Article 4 creates a new right for commercial organisations (eg Meltwater) to copy news for data mining, which can only be managed if news organisations clearly mark their free web content as protected (as explained in the PDLN TDM briefing paper). The directive encourages this being done digitally. Angela Mills Wade of EPC showed the Copyright Hub proposed approach to marking websites and web pages with a widget that provides this. The presentation is on the PDLN site. It was suggested this be developed with a simple, short and clear advice for PDLN members to use in briefing publishers. A case study or an early adopter would be helpful.
Protecting content implicitly requires a licensing model and a business case publishers will respond to. Valuing the opportunity, or the risk of media monitoring moving from clippings to analysis based on TDM, was discussed at length. CLA and Belga were especially keen to develop clearer models as the basis for further action. Both are open to discussion, CLA proposing a comprehensive research exercise. They and other noted that there is a direct corporate application as well as intermediary (MMO) licensees. There was some considerable discussion on the progress of national web content licensing models. NLA, CLA, CFC, Belga and NLI have working models. CFC now have 11 companies licensed. Some continue to evade and avoid paying. The general consensus is fees based on a cper client charge (with or without weighting by client size) is needed, given the value is in the data copied by the provider rather than the limited copyright value in material actually passed to users. Several reported challenges of breaking apart evaluation and copying rights.

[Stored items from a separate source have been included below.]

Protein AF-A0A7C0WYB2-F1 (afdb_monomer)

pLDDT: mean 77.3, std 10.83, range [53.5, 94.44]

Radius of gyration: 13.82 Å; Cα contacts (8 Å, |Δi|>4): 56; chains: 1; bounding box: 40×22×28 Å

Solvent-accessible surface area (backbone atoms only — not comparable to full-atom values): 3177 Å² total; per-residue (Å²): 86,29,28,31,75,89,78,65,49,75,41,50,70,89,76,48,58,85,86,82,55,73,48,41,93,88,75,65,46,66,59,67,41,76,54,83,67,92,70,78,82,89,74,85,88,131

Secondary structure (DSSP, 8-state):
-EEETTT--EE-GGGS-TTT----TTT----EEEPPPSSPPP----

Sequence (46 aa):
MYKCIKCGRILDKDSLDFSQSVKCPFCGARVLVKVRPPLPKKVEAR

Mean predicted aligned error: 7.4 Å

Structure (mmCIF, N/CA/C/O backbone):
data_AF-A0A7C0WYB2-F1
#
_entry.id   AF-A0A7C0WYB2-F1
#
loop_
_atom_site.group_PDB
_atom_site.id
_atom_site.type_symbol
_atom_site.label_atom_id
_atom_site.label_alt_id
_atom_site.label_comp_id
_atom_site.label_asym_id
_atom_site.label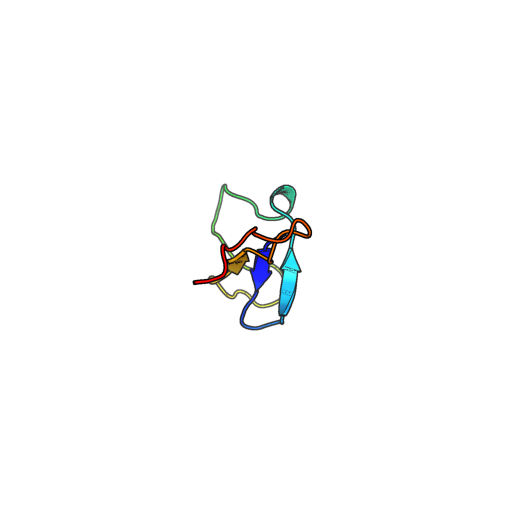_entity_id
_atom_site.label_seq_id
_atom_site.pdbx_PDB_ins_code
_atom_site.Cartn_x
_atom_site.Cartn_y
_atom_site.Cartn_z
_atom_site.occupancy
_atom_site.B_iso_or_equiv
_atom_site.auth_seq_id
_atom_site.auth_comp_id
_atom_site.auth_asym_id
_atom_site.auth_atom_id
_atom_site.pdbx_PDB_model_num
ATOM 1 N N . MET A 1 1 ? 5.663 2.268 2.296 1.00 80.44 1 MET A N 1
ATOM 2 C CA . MET A 1 1 ? 4.831 1.138 1.852 1.00 80.44 1 MET A CA 1
ATOM 3 C C . MET A 1 1 ? 3.873 1.523 0.730 1.00 80.44 1 MET A C 1
ATOM 5 O O . MET A 1 1 ? 2.844 2.166 0.939 1.00 80.44 1 MET A O 1
ATOM 9 N N . TYR A 1 2 ? 4.240 1.128 -0.478 1.00 82.50 2 TYR A N 1
ATOM 10 C CA . TYR A 1 2 ? 3.392 1.097 -1.657 1.00 82.50 2 TYR A CA 1
ATOM 11 C C . TYR A 1 2 ? 3.010 -0.346 -1.963 1.00 82.50 2 TYR A C 1
ATOM 13 O O . TYR A 1 2 ? 3.819 -1.240 -1.793 1.00 82.50 2 TYR A O 1
ATOM 21 N N . LYS A 1 3 ? 1.803 -0.591 -2.449 1.00 82.69 3 LYS A N 1
ATOM 22 C CA . LYS A 1 3 ? 1.343 -1.889 -2.922 1.00 82.69 3 LYS A CA 1
ATOM 23 C C . LYS A 1 3 ? 1.278 -1.873 -4.439 1.00 82.69 3 LYS A C 1
ATOM 25 O O . LYS A 1 3 ? 0.673 -0.975 -5.025 1.00 82.69 3 LYS A O 1
ATOM 30 N N . CYS A 1 4 ? 1.866 -2.868 -5.087 1.00 82.50 4 CYS A N 1
ATOM 31 C CA . CYS A 1 4 ? 1.651 -3.061 -6.515 1.00 82.50 4 CYS A CA 1
ATOM 32 C C . CYS A 1 4 ? 0.256 -3.649 -6.763 1.00 82.50 4 CYS A C 1
ATOM 34 O O . CYS A 1 4 ? -0.126 -4.621 -6.114 1.00 82.50 4 CYS A O 1
ATOM 36 N N . ILE A 1 5 ? -0.491 -3.099 -7.724 1.00 80.19 5 ILE A N 1
ATOM 37 C CA . ILE A 1 5 ? -1.836 -3.598 -8.066 1.00 80.19 5 ILE A CA 1
ATOM 38 C C . ILE A 1 5 ? -1.769 -5.007 -8.665 1.00 80.19 5 ILE A C 1
ATOM 40 O O . ILE A 1 5 ? -2.615 -5.842 -8.371 1.00 80.19 5 ILE A O 1
ATOM 44 N N . LYS A 1 6 ? -0.748 -5.283 -9.486 1.00 79.00 6 LYS A N 1
ATOM 45 C CA . LYS A 1 6 ? -0.677 -6.522 -10.268 1.00 79.00 6 LYS A CA 1
ATOM 46 C C . LYS A 1 6 ? -0.198 -7.724 -9.450 1.00 79.00 6 LYS A C 1
ATOM 48 O O . LYS A 1 6 ? -0.739 -8.808 -9.606 1.00 79.00 6 LYS A O 1
ATOM 53 N N . CYS A 1 7 ? 0.807 -7.548 -8.588 1.00 78.31 7 CYS A N 1
ATOM 54 C CA . CYS A 1 7 ? 1.355 -8.640 -7.770 1.00 78.31 7 CYS A CA 1
ATOM 55 C C . CYS A 1 7 ? 0.956 -8.574 -6.289 1.00 78.31 7 CYS A C 1
ATOM 57 O O . CYS A 1 7 ? 1.284 -9.479 -5.530 1.00 78.31 7 CYS A O 1
ATOM 59 N N . GLY A 1 8 ? 0.305 -7.493 -5.848 1.00 77.06 8 GLY A N 1
ATOM 60 C CA . GLY A 1 8 ? -0.152 -7.330 -4.467 1.00 77.06 8 GLY A CA 1
ATOM 61 C C . GLY A 1 8 ? 0.952 -7.137 -3.422 1.00 77.06 8 GLY A C 1
ATOM 62 O O . GLY A 1 8 ? 0.628 -6.945 -2.252 1.00 77.06 8 GLY A O 1
ATOM 63 N N . ARG A 1 9 ? 2.233 -7.160 -3.815 1.00 80.75 9 ARG A N 1
ATOM 64 C CA . ARG A 1 9 ? 3.372 -7.018 -2.899 1.00 80.75 9 ARG A CA 1
ATOM 65 C C . ARG A 1 9 ? 3.500 -5.593 -2.379 1.00 80.75 9 ARG A C 1
ATOM 67 O O . ARG A 1 9 ? 3.247 -4.635 -3.116 1.00 80.75 9 ARG A O 1
ATOM 74 N N . ILE A 1 10 ? 3.918 -5.485 -1.122 1.00 80.38 10 ILE A N 1
ATOM 75 C CA . ILE A 1 10 ? 4.238 -4.222 -0.464 1.00 80.38 10 ILE A CA 1
ATOM 76 C C . ILE A 1 10 ? 5.722 -3.934 -0.709 1.00 80.38 10 ILE A C 1
ATOM 78 O O . ILE A 1 10 ? 6.568 -4.790 -0.480 1.00 80.38 10 ILE A O 1
ATOM 82 N N . LEU A 1 11 ? 6.007 -2.751 -1.235 1.00 78.12 11 LEU A N 1
ATOM 83 C CA . LEU A 1 11 ? 7.325 -2.216 -1.543 1.00 78.12 11 LEU A CA 1
ATOM 84 C C . LEU A 1 11 ? 7.570 -0.979 -0.688 1.00 78.12 11 LEU A C 1
ATOM 86 O O . LEU A 1 11 ? 6.660 -0.166 -0.472 1.00 78.12 11 LEU A O 1
ATOM 90 N N . ASP A 1 12 ? 8.803 -0.791 -0.250 1.00 75.69 12 ASP A N 1
ATOM 91 C CA . ASP A 1 12 ? 9.194 0.408 0.477 1.00 75.69 12 ASP A CA 1
ATOM 92 C C . ASP A 1 12 ? 9.720 1.495 -0.452 1.00 75.69 12 ASP A C 1
ATOM 94 O O . ASP A 1 12 ? 10.137 1.234 -1.580 1.00 75.69 12 ASP A O 1
ATOM 98 N N . LYS A 1 13 ? 9.608 2.748 0.005 1.00 65.50 13 LYS A N 1
ATOM 99 C CA . LYS A 1 13 ? 10.006 3.936 -0.769 1.00 65.50 13 LYS A CA 1
ATOM 100 C C . LYS A 1 13 ? 11.471 3.859 -1.194 1.00 65.50 13 LYS A C 1
ATOM 102 O O . LYS A 1 13 ? 11.771 4.249 -2.310 1.00 65.50 13 LYS A O 1
ATOM 107 N N . ASP A 1 14 ? 12.317 3.298 -0.339 1.00 61.72 14 ASP A N 1
ATOM 108 C CA . ASP A 1 14 ? 13.764 3.217 -0.547 1.00 61.72 14 ASP A CA 1
ATOM 109 C C . ASP A 1 14 ? 14.155 2.133 -1.566 1.00 61.72 14 ASP A C 1
ATOM 111 O O . ASP A 1 14 ? 15.243 2.168 -2.120 1.00 61.72 14 ASP A O 1
ATOM 115 N N . SER A 1 15 ? 13.244 1.193 -1.854 1.00 58.56 15 SER A N 1
ATOM 116 C CA . SER A 1 15 ? 13.428 0.123 -2.851 1.00 58.56 15 SER A CA 1
ATOM 117 C C . SER A 1 15 ? 12.925 0.485 -4.253 1.00 58.56 15 SER A C 1
ATOM 119 O O . SER A 1 15 ? 12.966 -0.338 -5.167 1.00 58.56 15 SER A O 1
ATOM 121 N N . LEU A 1 16 ? 12.379 1.692 -4.418 1.00 64.06 16 LEU A N 1
ATOM 122 C CA . LEU A 1 16 ? 11.968 2.219 -5.710 1.00 64.06 16 LEU A CA 1
ATOM 123 C C . LEU A 1 16 ? 13.062 3.168 -6.173 1.00 64.06 16 LEU A C 1
ATOM 125 O O . LEU A 1 16 ? 13.144 4.293 -5.686 1.00 64.06 16 LEU A 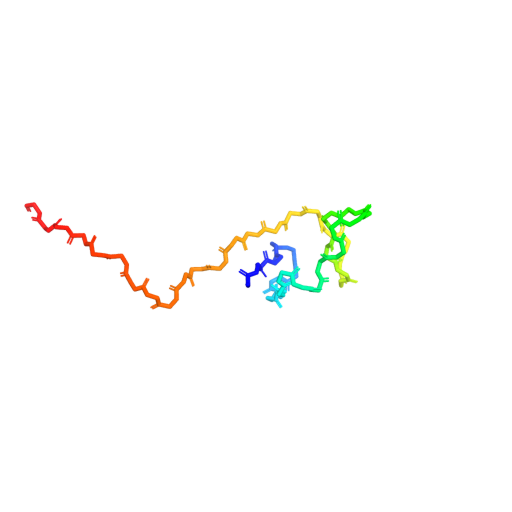O 1
ATOM 129 N N . ASP A 1 17 ? 13.883 2.717 -7.116 1.00 57.78 17 ASP A N 1
ATOM 130 C CA . ASP A 1 17 ? 14.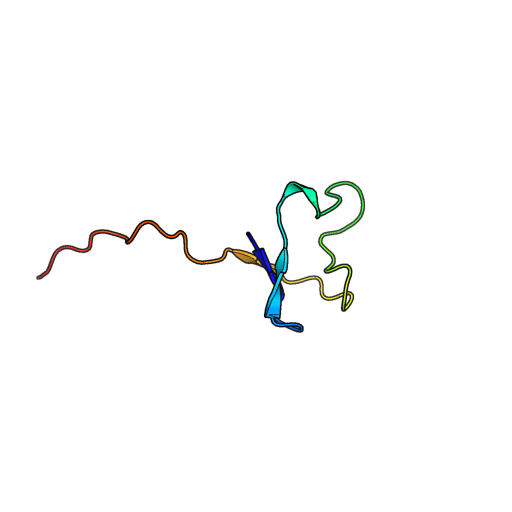887 3.556 -7.761 1.00 57.78 17 ASP A CA 1
ATOM 131 C C . ASP A 1 17 ? 14.184 4.717 -8.486 1.00 57.78 17 ASP A C 1
ATOM 133 O O . ASP A 1 17 ? 13.730 4.607 -9.632 1.00 57.78 17 ASP A O 1
ATOM 137 N N . PHE A 1 18 ? 14.058 5.854 -7.793 1.00 57.22 18 PHE A N 1
ATOM 138 C CA . PHE A 1 18 ? 13.449 7.088 -8.306 1.00 57.22 18 PHE A CA 1
ATOM 139 C C . PHE A 1 18 ? 14.148 7.606 -9.573 1.00 57.22 18 PHE A C 1
ATOM 141 O O . PHE A 1 18 ? 13.590 8.437 -10.286 1.00 57.22 18 PHE A O 1
ATOM 148 N N . SER A 1 19 ? 15.349 7.105 -9.863 1.00 56.31 19 SER A N 1
ATOM 149 C CA . SER A 1 19 ? 16.208 7.508 -10.969 1.00 56.31 19 SER A CA 1
ATOM 150 C C . SER A 1 19 ? 15.779 6.985 -12.343 1.00 56.31 19 SER A C 1
ATOM 152 O O . SER A 1 19 ? 16.152 7.615 -13.329 1.00 56.31 19 SER A O 1
ATOM 154 N N . GLN A 1 20 ? 15.019 5.882 -12.468 1.00 53.50 20 GLN A N 1
ATOM 155 C CA . GLN A 1 20 ? 14.861 5.270 -13.803 1.00 53.50 20 GLN A CA 1
ATOM 156 C C . GLN A 1 20 ? 13.470 4.781 -14.210 1.00 53.50 20 GLN A C 1
ATOM 158 O O . GLN A 1 20 ? 13.231 4.607 -15.404 1.00 53.50 20 GLN A O 1
ATOM 163 N N . SER A 1 21 ? 12.529 4.560 -13.291 1.00 60.41 21 SER A N 1
ATOM 164 C CA . SER A 1 21 ? 11.074 4.488 -13.548 1.00 60.41 21 SER A CA 1
ATOM 165 C C . SER A 1 21 ? 10.381 3.873 -12.339 1.00 60.41 21 SER A C 1
ATOM 167 O O . SER A 1 21 ? 10.882 2.917 -11.758 1.00 60.41 21 SER A O 1
ATOM 169 N N . VAL A 1 22 ? 9.186 4.361 -11.993 1.00 68.06 22 VAL A N 1
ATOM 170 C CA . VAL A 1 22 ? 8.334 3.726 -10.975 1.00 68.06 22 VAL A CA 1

CLA addressed wider values of TDM in anti piracy initiatives and in extracting greater value from data held by CMOs. Googles API is a resource, as well as a concern.
Subjects for further work includes Article 17, some of the other DSM sections (eg out of commerce) and (as noted above) business models and value. PDLN was also asked to ensure data on wider implementation was shared, noting not all publisher associations and countries had or were applying resources to this.
Presentations from CLA and CFC are available on the member only area of the website.